-- W.B. YEATS, "The Second Coming"
Can the centre hold? |
As far back as there has been a country, Americans have understood that in a republic, what is good for the most people is generally what works best for the nation as a whole. It didn't always work that way. Until the 20th century, Americans lived under a fairly rigid if unofficial class system.
Unless someone was fortunate enough to invent something or lucky enough to find precious minerals, the chance of a working-class person to become rich was about as likely as the Horatio Alger stories being true.
Two things happened that changed our society, both of them during World War I. One was the income tax and the other was the estate tax, both of them worked to reduce the strength of what was essentially an American aristocracy.
From then up until about 1980, we built one of the most egalitarian societies the world has ever known, and at a fairly high level. Through the 50s and most of the 60s as well, it was possible for a man without much of an education to get a good enough job to own a home, raise a family and live a reasonably middle-class lifestyle.

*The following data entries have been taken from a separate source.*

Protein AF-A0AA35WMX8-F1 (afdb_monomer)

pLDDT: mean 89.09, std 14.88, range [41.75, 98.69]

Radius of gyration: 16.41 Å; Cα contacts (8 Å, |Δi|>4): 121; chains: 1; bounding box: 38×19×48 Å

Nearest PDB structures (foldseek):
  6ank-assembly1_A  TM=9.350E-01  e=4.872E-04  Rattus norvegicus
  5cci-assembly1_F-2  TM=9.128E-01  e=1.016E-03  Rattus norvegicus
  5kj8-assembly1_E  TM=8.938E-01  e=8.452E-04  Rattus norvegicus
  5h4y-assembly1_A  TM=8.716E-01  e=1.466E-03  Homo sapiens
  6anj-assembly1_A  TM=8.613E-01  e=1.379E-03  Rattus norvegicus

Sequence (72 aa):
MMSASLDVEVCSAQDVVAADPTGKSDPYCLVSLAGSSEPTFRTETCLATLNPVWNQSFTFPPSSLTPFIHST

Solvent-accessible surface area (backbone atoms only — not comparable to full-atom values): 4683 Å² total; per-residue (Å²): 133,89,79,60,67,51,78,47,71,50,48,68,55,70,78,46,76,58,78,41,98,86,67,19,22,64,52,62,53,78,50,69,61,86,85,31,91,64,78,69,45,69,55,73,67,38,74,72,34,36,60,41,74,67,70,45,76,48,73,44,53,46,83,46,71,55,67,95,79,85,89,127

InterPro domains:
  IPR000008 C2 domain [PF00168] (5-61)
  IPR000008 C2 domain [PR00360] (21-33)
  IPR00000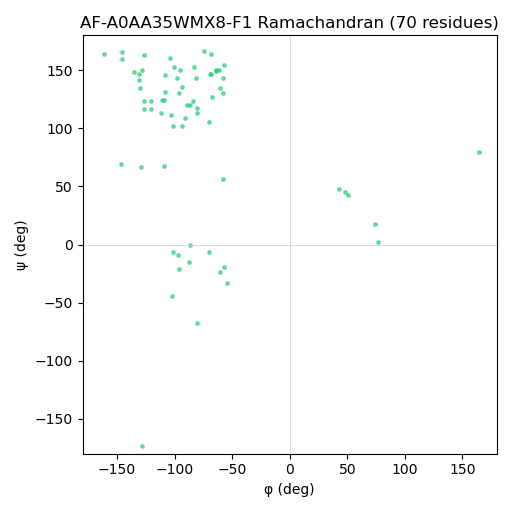8 C2 domain [PR00360] (48-61)
  IPR000008 C2 domain [PS50004] (1-72)
  IPR035892 C2 domain superfamily [G3DSA:2.60.40.150] (2-71)
  IPR035892 C2 domain superfamily [SSF49562] (4-64)

Secondary structure (DSSP, 8-state):
-----EEEEEEE--S----STTS------EE--TT--SPPEEPPPPTT-SS-EEEEEEEE-GGGSS-S----

Mean predicted aligned error: 5.74 Å

Structure (mmCIF, N/CA/C/O backbone):
data_AF-A0AA35WMX8-F1
#
_entry.id   AF-A0AA35WMX8-F1
#
loop_
_atom_site.group_PDB
_atom_site.id
_atom_site.type_symbol
_atom_site.label_atom_id
_atom_site.label_alt_id
_atom_site.label_comp_id
_atom_site.label_asym_id
_atom_site.label_entity_id
_atom_site.label_seq_id
_atom_site.pdbx_PDB_ins_code
_atom_site.Cartn_x
_atom_site.Cartn_y
_atom_site.Cartn_z
_atom_site.occupancy
_atom_site.B_iso_or_equiv
_atom_site.auth_seq_id
_atom_site.auth_comp_id
_atom_site.auth_asym_id
_atom_site.auth_atom_id
_atom_site.pdbx_PDB_model_num
ATOM 1 N N . MET A 1 1 ? 11.786 -8.383 -30.247 1.00 56.06 1 MET A N 1
ATOM 2 C CA . MET A 1 1 ? 12.273 -7.737 -29.010 1.00 56.06 1 MET A CA 1
ATOM 3 C C . MET 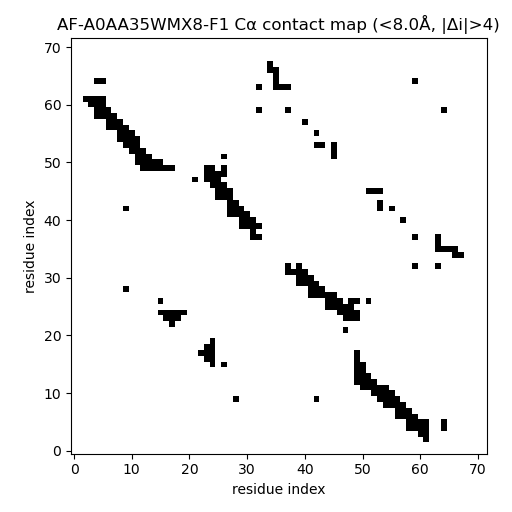A 1 1 ? 11.361 -8.222 -27.897 1.00 56.06 1 MET A C 1
ATOM 5 O O . MET A 1 1 ? 10.157 -8.091 -28.060 1.00 56.06 1 MET A O 1
ATOM 9 N N . MET A 1 2 ? 11.881 -8.890 -26.866 1.00 52.84 2 MET A N 1
ATOM 10 C CA . MET A 1 2 ? 11.056 -9.310 -25.727 1.00 52.84 2 MET A CA 1
ATOM 11 C C . MET A 1 2 ? 10.883 -8.102 -24.808 1.00 52.84 2 MET A C 1
ATOM 13 O O . MET A 1 2 ? 11.859 -7.600 -24.261 1.00 52.84 2 MET A O 1
ATOM 17 N N . SER A 1 3 ? 9.659 -7.602 -24.698 1.00 69.62 3 SER A N 1
ATOM 18 C CA . SER A 1 3 ? 9.286 -6.558 -23.750 1.00 69.62 3 SER A CA 1
ATOM 19 C C . SER A 1 3 ? 8.821 -7.229 -22.458 1.00 69.62 3 SER A C 1
ATOM 21 O O . SER A 1 3 ? 7.771 -7.867 -22.458 1.00 69.62 3 SER A O 1
ATOM 23 N N . ALA A 1 4 ? 9.611 -7.138 -21.389 1.00 83.19 4 ALA A N 1
ATOM 24 C CA . ALA A 1 4 ? 9.248 -7.664 -20.073 1.00 83.19 4 ALA A CA 1
ATOM 25 C C . ALA A 1 4 ? 8.595 -6.560 -19.231 1.00 83.19 4 ALA A C 1
ATOM 27 O O . ALA A 1 4 ? 9.096 -5.440 -19.224 1.00 83.19 4 ALA A O 1
ATOM 28 N N . SER A 1 5 ? 7.495 -6.863 -18.547 1.00 90.19 5 SER A N 1
ATOM 29 C CA . SER A 1 5 ? 6.880 -6.008 -17.524 1.00 90.19 5 SER A CA 1
ATOM 30 C C . SER A 1 5 ? 7.194 -6.543 -16.129 1.00 90.19 5 SER A C 1
ATOM 32 O O . SER A 1 5 ? 7.547 -7.714 -15.972 1.00 90.19 5 SER A O 1
ATOM 34 N N . LEU A 1 6 ? 7.066 -5.685 -15.116 1.00 93.12 6 LEU A N 1
ATOM 35 C CA . LEU A 1 6 ? 7.106 -6.086 -13.713 1.00 93.12 6 LEU A CA 1
ATOM 36 C C . LEU A 1 6 ? 5.721 -5.890 -13.103 1.00 93.12 6 LEU A C 1
ATOM 38 O O . LEU A 1 6 ? 5.269 -4.757 -12.940 1.00 93.12 6 LEU A O 1
ATOM 42 N N . ASP A 1 7 ? 5.082 -6.997 -12.748 1.00 95.38 7 ASP A N 1
ATOM 43 C CA . ASP A 1 7 ? 3.799 -7.009 -12.055 1.00 95.38 7 ASP A CA 1
ATOM 44 C C . ASP A 1 7 ? 4.026 -7.149 -10.546 1.00 95.38 7 ASP A C 1
ATOM 46 O O . ASP A 1 7 ? 4.779 -8.010 -10.087 1.00 95.38 7 ASP A O 1
ATOM 50 N N . VAL A 1 8 ? 3.388 -6.275 -9.772 1.00 96.75 8 VAL A N 1
ATOM 51 C CA . VAL A 1 8 ? 3.489 -6.208 -8.312 1.00 96.75 8 VAL A CA 1
ATOM 52 C C . VAL A 1 8 ? 2.088 -6.259 -7.730 1.00 96.75 8 VAL A C 1
ATOM 54 O O . VAL A 1 8 ? 1.265 -5.403 -8.032 1.00 96.75 8 VAL A O 1
ATOM 57 N N . GLU A 1 9 ? 1.822 -7.222 -6.856 1.00 98.25 9 GLU A N 1
ATOM 58 C CA . GLU A 1 9 ? 0.578 -7.286 -6.091 1.00 98.25 9 GLU A CA 1
ATOM 59 C C . GLU A 1 9 ? 0.854 -6.974 -4.621 1.00 98.25 9 GLU A C 1
ATOM 61 O O . GLU A 1 9 ? 1.687 -7.609 -3.973 1.00 98.25 9 GLU A O 1
ATOM 66 N N . VAL A 1 10 ? 0.148 -5.979 -4.087 1.00 98.50 10 VAL A N 1
ATOM 67 C CA . VAL A 1 10 ? 0.132 -5.690 -2.654 1.00 98.50 10 VAL A CA 1
ATOM 68 C C . VAL A 1 10 ? -1.056 -6.430 -2.049 1.00 98.50 10 VAL A C 1
ATOM 70 O O . VAL A 1 10 ? -2.197 -5.993 -2.185 1.00 98.50 10 VAL A O 1
ATOM 73 N N . CYS A 1 11 ? -0.794 -7.563 -1.395 1.00 98.56 11 CYS A N 1
ATOM 74 C CA . CYS A 1 11 ? -1.853 -8.431 -0.872 1.00 98.56 11 CYS A CA 1
ATOM 75 C C . CYS A 1 11 ? -2.402 -7.923 0.469 1.00 98.56 11 CYS A C 1
ATOM 77 O O . CYS A 1 11 ? -3.545 -7.482 0.555 1.00 98.56 11 CYS A O 1
ATOM 79 N N . SER A 1 12 ? -1.590 -7.962 1.528 1.00 98.62 12 SER A N 1
ATOM 80 C CA . SER A 1 12 ? -2.022 -7.662 2.899 1.00 98.62 12 SER A CA 1
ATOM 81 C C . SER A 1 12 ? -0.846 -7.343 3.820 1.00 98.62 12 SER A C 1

But just as Ronald Reagan once said that freedom is never more than one generation away from being threatened, the same is true of an egalitarian society. The mega-wealthy, America's "aristocrats," never stop battling for ways to reduce the amount of their money that goes to the government.
Less than 35 years later, our country has changed fundamentally. Mencken said that ignorance and greed would ultimately bring our republic down, and even if it isn't the same people who are ignorant and greedy, they're all over the place these days.
Maybe the best way to look at it is that the ignorant are allowing the greedy to steal from the rest of us.
We allow a family with $140 billion net wealth to continue growing their fortune by keeping their workers in poverty.
We allow two brothers with more than $80 billion between them essentially to buy entire state governments to further their own interests.
The center won't hold much longer.
And when it finally does not hold, when everything put together falls apart, we may have the answer to Yeats' question in "The Second Coming."
"What rough beast, its hour come round at last, slouches towards Bethlehem to be born?"